The line containing "IPR015812 Integrin beta subunit [PIRSF002512]" marks the end: restate word for word every line from the first line of the entries below through that one.

Top of DATASET RECORDS

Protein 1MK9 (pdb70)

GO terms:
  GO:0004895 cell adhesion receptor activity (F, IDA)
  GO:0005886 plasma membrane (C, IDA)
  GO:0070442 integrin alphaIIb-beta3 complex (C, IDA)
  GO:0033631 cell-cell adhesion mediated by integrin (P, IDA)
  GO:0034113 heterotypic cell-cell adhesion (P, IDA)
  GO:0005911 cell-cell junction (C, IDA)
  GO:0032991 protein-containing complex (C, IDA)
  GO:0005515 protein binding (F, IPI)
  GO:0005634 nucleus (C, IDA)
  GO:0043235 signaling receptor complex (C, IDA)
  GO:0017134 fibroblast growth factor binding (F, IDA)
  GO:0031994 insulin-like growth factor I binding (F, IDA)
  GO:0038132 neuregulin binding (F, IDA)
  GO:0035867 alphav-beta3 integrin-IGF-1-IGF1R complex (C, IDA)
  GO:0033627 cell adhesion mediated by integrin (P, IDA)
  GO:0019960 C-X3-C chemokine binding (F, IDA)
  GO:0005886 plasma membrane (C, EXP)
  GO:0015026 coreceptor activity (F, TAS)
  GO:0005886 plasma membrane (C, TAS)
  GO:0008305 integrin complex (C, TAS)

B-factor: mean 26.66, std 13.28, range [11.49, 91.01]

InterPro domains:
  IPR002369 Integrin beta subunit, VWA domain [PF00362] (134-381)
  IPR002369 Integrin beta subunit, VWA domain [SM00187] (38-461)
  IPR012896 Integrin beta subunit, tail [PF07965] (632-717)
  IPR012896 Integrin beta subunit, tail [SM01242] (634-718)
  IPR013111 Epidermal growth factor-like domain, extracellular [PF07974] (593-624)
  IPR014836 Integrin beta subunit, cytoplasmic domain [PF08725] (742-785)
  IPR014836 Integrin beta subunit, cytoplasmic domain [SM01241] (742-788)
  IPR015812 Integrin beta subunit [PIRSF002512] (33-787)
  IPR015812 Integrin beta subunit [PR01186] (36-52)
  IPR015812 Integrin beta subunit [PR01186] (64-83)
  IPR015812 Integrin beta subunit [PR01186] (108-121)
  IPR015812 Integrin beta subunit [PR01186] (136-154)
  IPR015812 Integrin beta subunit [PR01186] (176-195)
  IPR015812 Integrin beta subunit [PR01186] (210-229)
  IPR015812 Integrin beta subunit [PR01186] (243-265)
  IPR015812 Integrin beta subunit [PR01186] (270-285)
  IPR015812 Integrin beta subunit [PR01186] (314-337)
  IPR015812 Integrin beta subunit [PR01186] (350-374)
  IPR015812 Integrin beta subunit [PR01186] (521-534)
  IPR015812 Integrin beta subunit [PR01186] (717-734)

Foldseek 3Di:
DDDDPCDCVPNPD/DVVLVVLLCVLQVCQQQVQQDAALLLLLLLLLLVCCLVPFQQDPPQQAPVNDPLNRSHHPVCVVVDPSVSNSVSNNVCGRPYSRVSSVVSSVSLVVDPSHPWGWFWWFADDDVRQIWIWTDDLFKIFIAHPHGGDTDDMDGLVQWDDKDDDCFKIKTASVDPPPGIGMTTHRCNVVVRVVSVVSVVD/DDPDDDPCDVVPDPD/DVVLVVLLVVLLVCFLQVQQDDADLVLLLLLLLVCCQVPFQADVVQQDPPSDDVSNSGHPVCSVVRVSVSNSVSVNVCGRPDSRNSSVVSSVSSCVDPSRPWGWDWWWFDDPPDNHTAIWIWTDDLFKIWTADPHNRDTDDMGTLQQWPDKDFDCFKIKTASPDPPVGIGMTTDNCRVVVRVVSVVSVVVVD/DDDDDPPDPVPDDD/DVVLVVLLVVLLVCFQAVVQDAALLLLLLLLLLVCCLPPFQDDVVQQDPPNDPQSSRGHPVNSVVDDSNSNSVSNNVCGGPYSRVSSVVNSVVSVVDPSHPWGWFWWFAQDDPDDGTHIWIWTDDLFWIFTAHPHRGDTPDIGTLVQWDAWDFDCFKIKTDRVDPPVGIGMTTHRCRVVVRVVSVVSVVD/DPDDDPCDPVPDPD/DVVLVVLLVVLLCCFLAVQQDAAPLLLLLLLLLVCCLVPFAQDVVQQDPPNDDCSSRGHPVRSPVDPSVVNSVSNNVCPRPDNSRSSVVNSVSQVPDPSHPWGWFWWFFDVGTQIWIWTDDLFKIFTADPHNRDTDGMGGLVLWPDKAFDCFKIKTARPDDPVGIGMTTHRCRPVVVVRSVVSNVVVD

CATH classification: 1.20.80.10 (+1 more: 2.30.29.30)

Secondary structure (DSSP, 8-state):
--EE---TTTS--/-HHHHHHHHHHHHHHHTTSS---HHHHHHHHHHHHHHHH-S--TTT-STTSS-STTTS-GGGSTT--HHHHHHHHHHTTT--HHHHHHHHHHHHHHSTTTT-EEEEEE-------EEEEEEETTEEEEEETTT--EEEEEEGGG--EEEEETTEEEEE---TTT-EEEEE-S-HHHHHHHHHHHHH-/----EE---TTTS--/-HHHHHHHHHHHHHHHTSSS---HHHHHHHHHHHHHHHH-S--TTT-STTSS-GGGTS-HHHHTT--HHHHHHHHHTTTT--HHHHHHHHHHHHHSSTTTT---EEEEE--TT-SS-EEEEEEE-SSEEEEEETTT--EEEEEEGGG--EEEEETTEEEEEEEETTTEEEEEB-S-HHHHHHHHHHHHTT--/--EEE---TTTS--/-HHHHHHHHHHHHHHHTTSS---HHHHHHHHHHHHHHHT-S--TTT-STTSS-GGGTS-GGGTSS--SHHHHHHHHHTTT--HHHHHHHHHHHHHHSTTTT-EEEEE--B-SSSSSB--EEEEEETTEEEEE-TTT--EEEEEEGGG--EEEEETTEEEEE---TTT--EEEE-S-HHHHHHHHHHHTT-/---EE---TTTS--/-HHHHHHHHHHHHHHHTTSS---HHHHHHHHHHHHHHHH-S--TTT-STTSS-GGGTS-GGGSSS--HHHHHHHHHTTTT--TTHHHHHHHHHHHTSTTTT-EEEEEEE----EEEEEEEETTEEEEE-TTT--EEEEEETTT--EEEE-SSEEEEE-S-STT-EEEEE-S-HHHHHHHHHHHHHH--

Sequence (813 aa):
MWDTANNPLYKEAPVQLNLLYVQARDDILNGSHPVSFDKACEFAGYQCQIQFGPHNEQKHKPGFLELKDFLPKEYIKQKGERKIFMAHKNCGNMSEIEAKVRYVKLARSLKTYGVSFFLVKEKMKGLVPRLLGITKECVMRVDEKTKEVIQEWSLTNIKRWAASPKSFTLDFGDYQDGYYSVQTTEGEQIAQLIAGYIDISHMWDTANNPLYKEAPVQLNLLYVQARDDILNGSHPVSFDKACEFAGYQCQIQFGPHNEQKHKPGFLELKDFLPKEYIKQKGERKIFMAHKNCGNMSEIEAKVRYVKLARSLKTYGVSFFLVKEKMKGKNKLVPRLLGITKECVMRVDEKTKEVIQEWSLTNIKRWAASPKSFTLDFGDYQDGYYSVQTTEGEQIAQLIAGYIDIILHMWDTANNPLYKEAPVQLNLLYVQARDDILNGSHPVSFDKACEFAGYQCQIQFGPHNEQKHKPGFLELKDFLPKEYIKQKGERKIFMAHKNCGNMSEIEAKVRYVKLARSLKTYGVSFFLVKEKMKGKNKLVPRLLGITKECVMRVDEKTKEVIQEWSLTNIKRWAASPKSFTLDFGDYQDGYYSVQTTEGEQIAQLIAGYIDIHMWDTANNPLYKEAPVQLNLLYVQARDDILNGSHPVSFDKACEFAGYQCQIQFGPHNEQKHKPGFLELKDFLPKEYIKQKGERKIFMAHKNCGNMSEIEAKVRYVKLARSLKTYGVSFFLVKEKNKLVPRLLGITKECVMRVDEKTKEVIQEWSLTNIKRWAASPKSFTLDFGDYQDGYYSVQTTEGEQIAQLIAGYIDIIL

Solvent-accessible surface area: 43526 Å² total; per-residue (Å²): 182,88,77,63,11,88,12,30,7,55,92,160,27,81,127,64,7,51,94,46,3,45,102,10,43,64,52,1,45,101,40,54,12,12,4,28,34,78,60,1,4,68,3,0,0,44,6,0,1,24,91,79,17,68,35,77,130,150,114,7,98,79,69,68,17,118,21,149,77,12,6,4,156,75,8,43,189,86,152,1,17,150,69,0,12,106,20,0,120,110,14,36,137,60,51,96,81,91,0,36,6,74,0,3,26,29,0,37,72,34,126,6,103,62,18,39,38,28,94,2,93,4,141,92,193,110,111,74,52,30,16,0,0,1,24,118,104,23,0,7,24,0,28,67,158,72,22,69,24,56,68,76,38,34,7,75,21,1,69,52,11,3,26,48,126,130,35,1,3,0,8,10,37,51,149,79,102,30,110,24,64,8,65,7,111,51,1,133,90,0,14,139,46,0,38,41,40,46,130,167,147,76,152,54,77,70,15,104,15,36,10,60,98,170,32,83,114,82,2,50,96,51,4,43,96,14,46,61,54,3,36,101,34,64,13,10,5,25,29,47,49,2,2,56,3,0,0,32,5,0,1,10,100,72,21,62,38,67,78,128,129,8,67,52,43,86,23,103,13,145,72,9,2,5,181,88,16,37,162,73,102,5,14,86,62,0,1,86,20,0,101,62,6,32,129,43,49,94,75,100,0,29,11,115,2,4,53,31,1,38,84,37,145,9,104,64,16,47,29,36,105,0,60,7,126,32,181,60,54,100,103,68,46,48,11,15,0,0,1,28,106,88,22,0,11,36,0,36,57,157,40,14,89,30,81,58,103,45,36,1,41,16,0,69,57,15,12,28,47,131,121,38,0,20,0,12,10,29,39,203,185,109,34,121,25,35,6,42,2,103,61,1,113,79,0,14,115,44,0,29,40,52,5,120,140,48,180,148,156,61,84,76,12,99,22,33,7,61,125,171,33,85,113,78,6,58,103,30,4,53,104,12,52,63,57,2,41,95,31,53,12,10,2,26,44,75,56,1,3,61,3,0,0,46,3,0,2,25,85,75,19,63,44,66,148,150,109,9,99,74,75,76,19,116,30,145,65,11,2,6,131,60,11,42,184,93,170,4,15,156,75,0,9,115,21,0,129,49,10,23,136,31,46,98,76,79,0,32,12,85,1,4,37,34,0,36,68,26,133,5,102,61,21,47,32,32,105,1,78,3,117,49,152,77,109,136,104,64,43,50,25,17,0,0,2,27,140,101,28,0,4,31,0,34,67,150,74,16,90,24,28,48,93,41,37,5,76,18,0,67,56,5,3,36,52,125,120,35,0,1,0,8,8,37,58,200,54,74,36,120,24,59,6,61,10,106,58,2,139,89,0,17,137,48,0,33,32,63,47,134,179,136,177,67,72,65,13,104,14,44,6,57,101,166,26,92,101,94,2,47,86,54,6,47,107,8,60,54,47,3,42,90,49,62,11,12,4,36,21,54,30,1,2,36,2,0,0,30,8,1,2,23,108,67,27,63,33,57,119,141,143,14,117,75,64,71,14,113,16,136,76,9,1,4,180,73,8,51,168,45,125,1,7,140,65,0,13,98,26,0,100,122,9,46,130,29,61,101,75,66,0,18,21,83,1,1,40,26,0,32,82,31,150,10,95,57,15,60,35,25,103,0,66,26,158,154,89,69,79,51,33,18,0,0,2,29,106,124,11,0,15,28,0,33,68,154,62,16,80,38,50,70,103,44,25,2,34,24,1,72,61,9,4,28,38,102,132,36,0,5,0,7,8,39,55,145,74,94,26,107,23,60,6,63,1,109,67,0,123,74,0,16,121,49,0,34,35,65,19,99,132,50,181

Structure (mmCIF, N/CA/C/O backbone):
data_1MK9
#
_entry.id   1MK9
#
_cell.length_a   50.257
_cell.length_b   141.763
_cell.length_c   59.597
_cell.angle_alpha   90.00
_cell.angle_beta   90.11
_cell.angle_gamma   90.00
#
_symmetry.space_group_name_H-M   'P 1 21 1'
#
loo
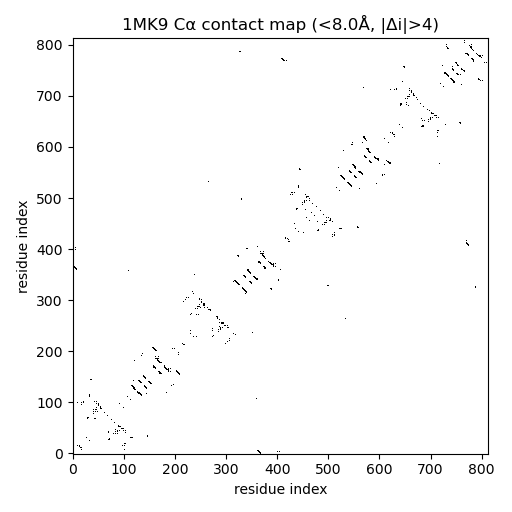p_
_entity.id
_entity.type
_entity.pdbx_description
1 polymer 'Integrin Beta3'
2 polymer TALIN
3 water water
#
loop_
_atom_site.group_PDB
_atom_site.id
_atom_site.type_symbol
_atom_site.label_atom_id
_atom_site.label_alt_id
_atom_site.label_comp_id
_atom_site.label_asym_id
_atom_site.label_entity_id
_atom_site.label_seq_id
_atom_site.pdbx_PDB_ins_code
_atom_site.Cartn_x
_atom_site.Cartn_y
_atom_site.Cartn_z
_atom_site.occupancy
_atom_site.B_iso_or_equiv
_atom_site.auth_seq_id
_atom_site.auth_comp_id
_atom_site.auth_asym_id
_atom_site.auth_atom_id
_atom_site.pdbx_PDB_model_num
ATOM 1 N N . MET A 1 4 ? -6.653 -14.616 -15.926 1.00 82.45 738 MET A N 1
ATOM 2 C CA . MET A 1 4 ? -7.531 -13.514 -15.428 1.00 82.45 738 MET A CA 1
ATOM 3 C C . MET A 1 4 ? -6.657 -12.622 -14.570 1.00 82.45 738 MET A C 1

Bottom of DATASET RECORDS

**OUTPUT BELOW:**
Protein 1MK9 (pdb70)

GO terms:
  GO:0004895 cell adhesion receptor activity (F, IDA)
  GO:0005886 plasma membrane (C, IDA)
  GO:0070442 integrin alphaIIb-beta3 complex (C, IDA)
  GO:0033631 cell-cell adhesion mediated by integrin (P, IDA)
  GO:0034113 heterotypic cell-cell adhesion (P, IDA)
  GO:0005911 cell-cell junction (C, IDA)
  GO:0032991 protein-containing complex (C, IDA)
  GO:0005515 protein binding (F, IPI)
  GO:0005634 nucleus (C, IDA)
  GO:0043235 signaling receptor complex (C, IDA)
  GO:0017134 fibroblast growth factor binding (F, IDA)
  GO:0031994 insulin-like growth factor I binding (F, IDA)
  GO:0038132 neuregulin binding (F, IDA)
  GO:0035867 alphav-beta3 integrin-IGF-1-IGF1R complex (C, IDA)
  GO:0033627 cell adhesion mediated by integrin (P, IDA)
  GO:0019960 C-X3-C chemokine binding (F, IDA)
  GO:0005886 plasma membrane (C, EXP)
  GO:0015026 coreceptor activity (F, TAS)
  GO:0005886 plasma membrane (C, TAS)
  GO:0008305 integrin complex (C, TAS)

B-factor: mean 26.66, std 13.28, range [11.49, 91.01]

InterPro domains:
  IPR002369 Integrin beta subunit, VWA domain [PF00362] (134-381)
  IPR002369 Integrin beta subunit, VWA domain [SM00187] (38-461)
  IPR012896 Integrin beta subunit, tail [PF07965] (632-717)
  IPR012896 Integrin beta subunit, tail [SM01242] (634-718)
  IPR013111 Epidermal growth factor-like domain, extracellular [PF07974] (593-624)
  IPR014836 Integrin beta subunit, cytoplasmic domain [PF08725] (742-785)
  IPR014836 Integrin beta subunit, cytoplasmic domain [SM01241] (742-788)
  IPR015812 Integrin beta subunit [PIRSF002512] (33-787)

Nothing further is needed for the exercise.